Each line from the beginning of the entries below through the line that includes "IPR012340 Nucleic acid-binding, OB-fold" must be returned exactly as given.

:: Information provided

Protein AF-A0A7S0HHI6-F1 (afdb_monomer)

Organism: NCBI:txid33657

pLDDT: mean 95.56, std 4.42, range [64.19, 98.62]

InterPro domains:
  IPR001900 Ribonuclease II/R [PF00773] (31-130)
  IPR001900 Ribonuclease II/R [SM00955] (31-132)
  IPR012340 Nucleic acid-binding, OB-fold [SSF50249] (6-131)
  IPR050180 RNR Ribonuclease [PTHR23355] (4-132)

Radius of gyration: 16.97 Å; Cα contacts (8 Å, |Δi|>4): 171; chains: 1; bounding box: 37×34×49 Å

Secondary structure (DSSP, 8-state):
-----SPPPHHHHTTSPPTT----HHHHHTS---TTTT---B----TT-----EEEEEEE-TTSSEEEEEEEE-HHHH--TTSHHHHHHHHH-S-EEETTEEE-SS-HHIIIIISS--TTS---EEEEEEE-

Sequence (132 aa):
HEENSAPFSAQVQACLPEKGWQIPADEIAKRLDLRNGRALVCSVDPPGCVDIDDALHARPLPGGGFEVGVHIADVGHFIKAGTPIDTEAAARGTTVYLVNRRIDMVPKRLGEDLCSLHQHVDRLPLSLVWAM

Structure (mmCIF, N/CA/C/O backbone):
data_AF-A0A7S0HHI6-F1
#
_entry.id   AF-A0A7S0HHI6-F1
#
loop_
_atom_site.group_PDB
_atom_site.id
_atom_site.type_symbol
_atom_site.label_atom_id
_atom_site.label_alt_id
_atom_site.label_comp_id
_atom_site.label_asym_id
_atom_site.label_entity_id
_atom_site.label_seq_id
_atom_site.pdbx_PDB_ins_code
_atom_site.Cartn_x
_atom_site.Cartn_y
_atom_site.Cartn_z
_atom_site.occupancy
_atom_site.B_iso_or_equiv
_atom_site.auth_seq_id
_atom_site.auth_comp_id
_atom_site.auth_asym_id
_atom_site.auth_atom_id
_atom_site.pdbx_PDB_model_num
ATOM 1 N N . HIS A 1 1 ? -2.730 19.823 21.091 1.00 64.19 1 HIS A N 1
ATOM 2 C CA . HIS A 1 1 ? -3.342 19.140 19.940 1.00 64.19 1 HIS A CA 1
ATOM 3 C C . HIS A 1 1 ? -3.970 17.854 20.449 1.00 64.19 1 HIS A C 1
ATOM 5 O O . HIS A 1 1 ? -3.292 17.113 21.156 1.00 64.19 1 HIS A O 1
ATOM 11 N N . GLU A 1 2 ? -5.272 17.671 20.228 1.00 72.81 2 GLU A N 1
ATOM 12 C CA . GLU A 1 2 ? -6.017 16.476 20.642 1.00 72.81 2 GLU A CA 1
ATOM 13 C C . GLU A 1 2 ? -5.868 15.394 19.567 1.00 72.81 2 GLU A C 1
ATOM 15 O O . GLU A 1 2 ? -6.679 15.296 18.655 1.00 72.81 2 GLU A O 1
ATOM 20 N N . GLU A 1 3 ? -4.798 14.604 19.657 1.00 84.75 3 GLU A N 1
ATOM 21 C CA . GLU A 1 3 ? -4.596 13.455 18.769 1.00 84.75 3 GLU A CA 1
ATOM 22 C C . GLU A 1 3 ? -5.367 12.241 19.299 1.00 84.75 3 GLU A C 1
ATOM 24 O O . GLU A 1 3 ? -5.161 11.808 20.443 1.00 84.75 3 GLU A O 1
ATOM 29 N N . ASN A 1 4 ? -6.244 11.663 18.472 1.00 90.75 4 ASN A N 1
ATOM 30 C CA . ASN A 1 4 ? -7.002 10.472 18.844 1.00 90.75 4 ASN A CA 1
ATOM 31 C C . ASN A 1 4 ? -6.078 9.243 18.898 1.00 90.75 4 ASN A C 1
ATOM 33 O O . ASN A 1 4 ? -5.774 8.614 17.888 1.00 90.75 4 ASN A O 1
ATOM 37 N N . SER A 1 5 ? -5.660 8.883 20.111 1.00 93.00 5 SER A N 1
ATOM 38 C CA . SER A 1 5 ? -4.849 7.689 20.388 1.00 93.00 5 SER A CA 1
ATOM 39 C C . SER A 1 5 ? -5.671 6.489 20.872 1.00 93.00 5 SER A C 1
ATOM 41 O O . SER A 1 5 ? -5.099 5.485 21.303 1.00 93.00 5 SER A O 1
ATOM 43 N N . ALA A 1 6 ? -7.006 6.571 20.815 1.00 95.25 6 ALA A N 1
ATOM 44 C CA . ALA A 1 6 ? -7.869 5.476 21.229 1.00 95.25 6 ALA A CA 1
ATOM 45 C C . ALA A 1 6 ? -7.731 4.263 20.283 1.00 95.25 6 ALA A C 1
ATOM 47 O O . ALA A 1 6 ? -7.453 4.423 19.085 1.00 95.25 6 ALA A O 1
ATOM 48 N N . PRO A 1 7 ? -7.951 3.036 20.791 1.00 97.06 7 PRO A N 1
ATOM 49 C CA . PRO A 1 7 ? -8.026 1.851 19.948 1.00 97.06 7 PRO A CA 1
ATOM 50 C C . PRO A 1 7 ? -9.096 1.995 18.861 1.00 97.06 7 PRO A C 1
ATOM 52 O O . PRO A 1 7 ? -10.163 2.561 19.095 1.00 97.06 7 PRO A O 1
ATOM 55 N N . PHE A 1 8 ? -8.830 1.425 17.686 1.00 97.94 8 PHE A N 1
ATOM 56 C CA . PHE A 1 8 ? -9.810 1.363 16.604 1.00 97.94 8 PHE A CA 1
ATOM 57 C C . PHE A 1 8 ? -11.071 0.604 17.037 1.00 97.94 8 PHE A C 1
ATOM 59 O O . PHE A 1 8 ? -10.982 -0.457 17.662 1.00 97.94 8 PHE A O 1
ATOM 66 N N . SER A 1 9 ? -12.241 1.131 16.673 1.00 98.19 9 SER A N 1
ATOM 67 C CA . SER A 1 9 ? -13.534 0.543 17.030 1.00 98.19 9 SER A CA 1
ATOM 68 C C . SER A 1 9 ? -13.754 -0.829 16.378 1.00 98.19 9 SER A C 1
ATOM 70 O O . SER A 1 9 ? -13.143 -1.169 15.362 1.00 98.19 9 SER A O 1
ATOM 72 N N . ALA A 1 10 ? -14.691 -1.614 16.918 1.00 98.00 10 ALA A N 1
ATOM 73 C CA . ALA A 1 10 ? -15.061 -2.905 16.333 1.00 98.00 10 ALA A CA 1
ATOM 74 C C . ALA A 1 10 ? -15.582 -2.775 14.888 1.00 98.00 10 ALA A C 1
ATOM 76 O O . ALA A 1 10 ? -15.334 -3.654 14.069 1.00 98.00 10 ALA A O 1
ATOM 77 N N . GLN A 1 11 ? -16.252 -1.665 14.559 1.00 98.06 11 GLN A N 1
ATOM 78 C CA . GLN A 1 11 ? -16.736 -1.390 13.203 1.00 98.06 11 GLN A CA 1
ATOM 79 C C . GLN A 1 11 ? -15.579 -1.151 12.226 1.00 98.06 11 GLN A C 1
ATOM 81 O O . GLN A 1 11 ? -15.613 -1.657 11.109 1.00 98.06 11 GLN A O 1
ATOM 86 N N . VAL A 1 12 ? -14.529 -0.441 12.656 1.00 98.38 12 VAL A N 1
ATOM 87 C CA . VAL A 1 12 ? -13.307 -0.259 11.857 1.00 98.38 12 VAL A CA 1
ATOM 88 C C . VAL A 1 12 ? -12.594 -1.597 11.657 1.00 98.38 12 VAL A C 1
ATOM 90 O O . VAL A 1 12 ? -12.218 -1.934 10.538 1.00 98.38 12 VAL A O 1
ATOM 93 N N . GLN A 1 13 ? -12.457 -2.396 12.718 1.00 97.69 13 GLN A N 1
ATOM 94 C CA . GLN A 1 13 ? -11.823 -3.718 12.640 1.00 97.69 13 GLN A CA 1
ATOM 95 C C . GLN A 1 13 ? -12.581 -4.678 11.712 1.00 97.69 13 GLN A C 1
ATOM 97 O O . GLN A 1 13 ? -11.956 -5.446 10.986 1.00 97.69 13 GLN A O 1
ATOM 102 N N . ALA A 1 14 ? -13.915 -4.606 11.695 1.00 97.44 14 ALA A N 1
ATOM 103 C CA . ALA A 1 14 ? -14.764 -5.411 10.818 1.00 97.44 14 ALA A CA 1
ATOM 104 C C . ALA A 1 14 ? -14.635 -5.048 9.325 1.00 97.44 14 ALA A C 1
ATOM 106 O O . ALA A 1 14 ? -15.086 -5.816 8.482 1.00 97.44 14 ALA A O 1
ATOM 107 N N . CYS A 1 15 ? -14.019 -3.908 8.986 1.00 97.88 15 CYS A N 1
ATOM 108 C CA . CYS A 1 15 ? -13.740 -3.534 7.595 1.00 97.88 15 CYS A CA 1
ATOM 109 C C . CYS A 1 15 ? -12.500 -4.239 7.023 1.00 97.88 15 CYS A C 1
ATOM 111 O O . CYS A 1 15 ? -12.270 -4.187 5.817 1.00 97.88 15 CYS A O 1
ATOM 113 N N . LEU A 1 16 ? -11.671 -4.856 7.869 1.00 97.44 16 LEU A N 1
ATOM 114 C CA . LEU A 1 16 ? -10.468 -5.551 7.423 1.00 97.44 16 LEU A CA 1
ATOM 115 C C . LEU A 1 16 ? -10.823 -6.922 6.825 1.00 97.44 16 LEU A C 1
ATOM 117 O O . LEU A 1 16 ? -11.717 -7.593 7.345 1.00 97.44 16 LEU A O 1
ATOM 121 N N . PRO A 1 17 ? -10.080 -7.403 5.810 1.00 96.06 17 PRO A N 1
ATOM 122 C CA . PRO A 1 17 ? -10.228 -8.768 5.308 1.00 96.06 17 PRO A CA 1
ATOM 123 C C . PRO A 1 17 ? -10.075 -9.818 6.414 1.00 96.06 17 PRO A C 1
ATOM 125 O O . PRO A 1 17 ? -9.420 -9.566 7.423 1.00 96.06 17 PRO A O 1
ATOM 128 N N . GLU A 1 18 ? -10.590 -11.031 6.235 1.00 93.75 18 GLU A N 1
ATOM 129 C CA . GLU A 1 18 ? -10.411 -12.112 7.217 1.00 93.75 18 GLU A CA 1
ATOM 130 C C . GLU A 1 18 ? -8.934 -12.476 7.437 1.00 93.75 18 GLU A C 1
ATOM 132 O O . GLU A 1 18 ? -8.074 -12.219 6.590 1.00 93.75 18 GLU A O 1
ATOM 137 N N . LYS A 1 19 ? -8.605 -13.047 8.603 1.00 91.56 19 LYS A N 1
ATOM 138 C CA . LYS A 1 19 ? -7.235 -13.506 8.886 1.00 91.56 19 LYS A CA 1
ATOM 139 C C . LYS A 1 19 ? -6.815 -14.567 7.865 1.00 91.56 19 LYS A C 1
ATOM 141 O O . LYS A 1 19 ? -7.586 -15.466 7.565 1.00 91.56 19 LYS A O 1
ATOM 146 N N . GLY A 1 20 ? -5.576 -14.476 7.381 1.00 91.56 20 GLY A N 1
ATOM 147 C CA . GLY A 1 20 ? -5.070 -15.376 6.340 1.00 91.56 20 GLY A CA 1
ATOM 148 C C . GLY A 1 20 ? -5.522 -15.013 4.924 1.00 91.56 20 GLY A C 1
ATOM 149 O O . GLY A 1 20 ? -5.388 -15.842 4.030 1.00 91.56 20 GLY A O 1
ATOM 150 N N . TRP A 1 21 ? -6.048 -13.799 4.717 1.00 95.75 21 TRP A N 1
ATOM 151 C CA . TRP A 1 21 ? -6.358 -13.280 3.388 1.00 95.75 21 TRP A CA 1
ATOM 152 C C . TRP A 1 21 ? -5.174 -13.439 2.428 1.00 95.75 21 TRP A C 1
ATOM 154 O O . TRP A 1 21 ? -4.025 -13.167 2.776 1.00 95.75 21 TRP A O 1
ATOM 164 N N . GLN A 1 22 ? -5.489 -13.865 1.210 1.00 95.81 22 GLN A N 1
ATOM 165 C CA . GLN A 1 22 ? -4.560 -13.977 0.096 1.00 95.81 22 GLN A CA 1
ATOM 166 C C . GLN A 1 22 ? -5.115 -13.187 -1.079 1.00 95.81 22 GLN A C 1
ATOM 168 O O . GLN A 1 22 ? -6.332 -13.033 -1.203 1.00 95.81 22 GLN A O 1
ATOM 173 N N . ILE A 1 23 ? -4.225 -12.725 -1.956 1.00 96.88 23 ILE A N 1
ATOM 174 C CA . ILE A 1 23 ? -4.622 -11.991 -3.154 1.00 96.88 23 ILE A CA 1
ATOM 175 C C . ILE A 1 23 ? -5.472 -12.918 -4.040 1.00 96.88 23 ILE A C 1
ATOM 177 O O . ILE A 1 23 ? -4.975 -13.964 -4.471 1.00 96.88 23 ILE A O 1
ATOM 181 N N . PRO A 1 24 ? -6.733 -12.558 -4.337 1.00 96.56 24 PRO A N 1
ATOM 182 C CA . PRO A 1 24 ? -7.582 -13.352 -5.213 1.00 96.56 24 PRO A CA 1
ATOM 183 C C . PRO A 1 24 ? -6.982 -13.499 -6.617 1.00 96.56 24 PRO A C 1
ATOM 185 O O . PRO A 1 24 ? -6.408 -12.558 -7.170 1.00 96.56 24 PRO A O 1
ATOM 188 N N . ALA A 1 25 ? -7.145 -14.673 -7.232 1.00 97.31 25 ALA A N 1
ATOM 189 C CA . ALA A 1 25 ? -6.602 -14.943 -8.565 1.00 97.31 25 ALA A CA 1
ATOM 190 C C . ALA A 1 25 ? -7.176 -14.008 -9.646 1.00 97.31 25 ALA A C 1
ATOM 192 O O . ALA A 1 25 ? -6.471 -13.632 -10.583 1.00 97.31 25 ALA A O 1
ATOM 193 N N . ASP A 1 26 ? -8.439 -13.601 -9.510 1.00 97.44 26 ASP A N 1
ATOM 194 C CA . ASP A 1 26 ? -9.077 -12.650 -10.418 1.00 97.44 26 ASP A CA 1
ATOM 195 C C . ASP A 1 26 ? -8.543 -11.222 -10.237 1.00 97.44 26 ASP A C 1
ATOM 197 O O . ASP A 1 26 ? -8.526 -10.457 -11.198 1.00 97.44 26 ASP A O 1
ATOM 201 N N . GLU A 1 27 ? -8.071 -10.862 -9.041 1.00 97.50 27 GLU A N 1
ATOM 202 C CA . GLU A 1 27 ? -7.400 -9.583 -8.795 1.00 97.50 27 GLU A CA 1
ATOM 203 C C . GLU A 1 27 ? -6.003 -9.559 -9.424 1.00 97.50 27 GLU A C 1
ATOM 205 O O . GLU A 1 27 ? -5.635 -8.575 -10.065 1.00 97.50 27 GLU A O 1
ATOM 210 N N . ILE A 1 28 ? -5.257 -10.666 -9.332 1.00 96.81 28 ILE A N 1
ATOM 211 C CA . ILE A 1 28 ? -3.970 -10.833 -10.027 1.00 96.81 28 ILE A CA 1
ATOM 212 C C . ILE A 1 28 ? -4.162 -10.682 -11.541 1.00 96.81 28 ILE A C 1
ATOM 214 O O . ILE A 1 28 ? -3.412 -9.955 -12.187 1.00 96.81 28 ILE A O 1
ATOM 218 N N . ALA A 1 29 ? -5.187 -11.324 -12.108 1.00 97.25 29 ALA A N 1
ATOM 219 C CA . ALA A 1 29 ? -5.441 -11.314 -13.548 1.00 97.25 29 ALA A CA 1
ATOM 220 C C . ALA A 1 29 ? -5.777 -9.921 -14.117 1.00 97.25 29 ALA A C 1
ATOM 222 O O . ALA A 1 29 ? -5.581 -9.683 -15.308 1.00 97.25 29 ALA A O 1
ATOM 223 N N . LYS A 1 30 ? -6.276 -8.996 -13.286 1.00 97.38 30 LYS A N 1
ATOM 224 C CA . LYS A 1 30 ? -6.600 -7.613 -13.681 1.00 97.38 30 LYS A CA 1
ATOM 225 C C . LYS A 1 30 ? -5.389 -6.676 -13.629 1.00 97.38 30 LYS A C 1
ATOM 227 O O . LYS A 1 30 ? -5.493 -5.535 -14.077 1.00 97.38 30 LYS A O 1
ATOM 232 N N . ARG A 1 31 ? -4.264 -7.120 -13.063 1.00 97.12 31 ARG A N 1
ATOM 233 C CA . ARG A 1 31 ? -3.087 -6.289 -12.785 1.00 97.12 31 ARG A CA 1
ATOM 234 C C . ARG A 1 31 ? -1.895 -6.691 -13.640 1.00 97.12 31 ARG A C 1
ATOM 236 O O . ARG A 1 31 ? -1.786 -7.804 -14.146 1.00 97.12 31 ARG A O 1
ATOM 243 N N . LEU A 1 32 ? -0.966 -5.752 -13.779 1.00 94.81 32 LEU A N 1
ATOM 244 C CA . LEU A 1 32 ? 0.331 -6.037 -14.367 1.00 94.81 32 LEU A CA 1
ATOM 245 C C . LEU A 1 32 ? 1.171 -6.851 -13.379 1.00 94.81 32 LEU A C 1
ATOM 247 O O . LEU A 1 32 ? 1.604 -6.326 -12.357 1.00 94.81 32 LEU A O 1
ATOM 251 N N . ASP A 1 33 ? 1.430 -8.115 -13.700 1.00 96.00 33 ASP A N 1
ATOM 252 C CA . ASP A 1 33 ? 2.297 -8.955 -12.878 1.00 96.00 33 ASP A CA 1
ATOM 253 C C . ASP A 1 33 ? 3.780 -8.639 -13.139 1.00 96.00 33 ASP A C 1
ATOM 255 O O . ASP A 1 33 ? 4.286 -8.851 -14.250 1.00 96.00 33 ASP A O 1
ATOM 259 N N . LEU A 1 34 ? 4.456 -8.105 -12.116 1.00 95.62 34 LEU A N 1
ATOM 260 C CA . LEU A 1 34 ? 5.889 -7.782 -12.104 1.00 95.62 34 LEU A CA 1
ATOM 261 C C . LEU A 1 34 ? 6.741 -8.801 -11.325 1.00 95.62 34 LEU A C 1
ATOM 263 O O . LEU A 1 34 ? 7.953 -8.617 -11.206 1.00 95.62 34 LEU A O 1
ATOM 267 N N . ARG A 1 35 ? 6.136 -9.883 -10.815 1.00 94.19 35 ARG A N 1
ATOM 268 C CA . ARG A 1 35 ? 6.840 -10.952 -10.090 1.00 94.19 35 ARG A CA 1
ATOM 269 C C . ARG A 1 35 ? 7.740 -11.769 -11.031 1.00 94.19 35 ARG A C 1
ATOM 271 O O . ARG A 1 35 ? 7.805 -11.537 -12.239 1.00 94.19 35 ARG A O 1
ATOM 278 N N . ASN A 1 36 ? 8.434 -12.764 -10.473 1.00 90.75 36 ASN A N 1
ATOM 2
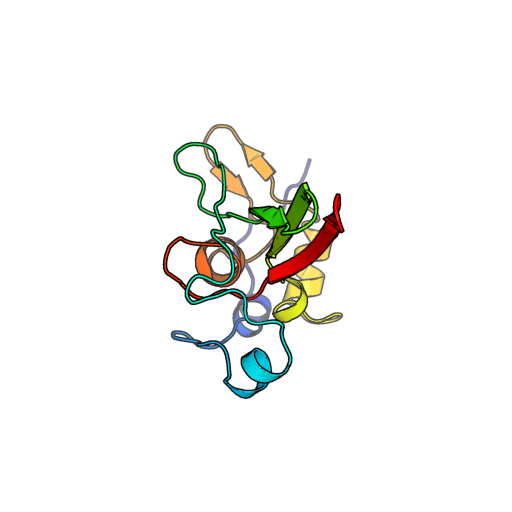79 C CA . ASN A 1 36 ? 9.179 -13.793 -11.218 1.00 90.75 36 ASN A CA 1
ATOM 280 C C . ASN A 1 36 ? 10.263 -13.250 -12.170 1.00 90.75 36 ASN A C 1
ATOM 282 O O . ASN A 1 36 ? 10.441 -13.748 -13.279 1.00 90.75 36 ASN A O 1
ATOM 286 N N . GLY A 1 37 ? 11.007 -12.231 -11.730 1.00 81.88 37 GLY A N 1
ATOM 287 C CA . GLY A 1 37 ? 12.187 -11.732 -12.446 1.00 81.88 37 GLY A CA 1
ATOM 288 C C . GLY A 1 37 ? 11.886 -10.761 -13.588 1.00 81.88 37 GLY A C 1
ATOM 289 O O . GLY A 1 37 ? 12.802 -10.386 -14.315 1.00 81.88 37 GLY A O 1
ATOM 290 N N . ARG A 1 38 ? 10.631 -10.317 -13.737 1.00 85.88 38 ARG A N 1
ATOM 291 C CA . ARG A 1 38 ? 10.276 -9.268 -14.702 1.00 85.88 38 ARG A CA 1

::::

-- Worked solution --
Protein AF-A0A7S0HHI6-F1 (afdb_monomer)

Organism: NCBI:txid33657

pLDDT: mean 95.56, std 4.42, range [64.19, 98.62]

InterPro domains:
  IPR001900 Ribonuclease II/R [PF00773] (31-130)
  IPR001900 Ribonuclease II/R [SM00955] (31-132)
  IPR012340 Nucleic acid-binding, OB-fold [SSF50249] (6-131)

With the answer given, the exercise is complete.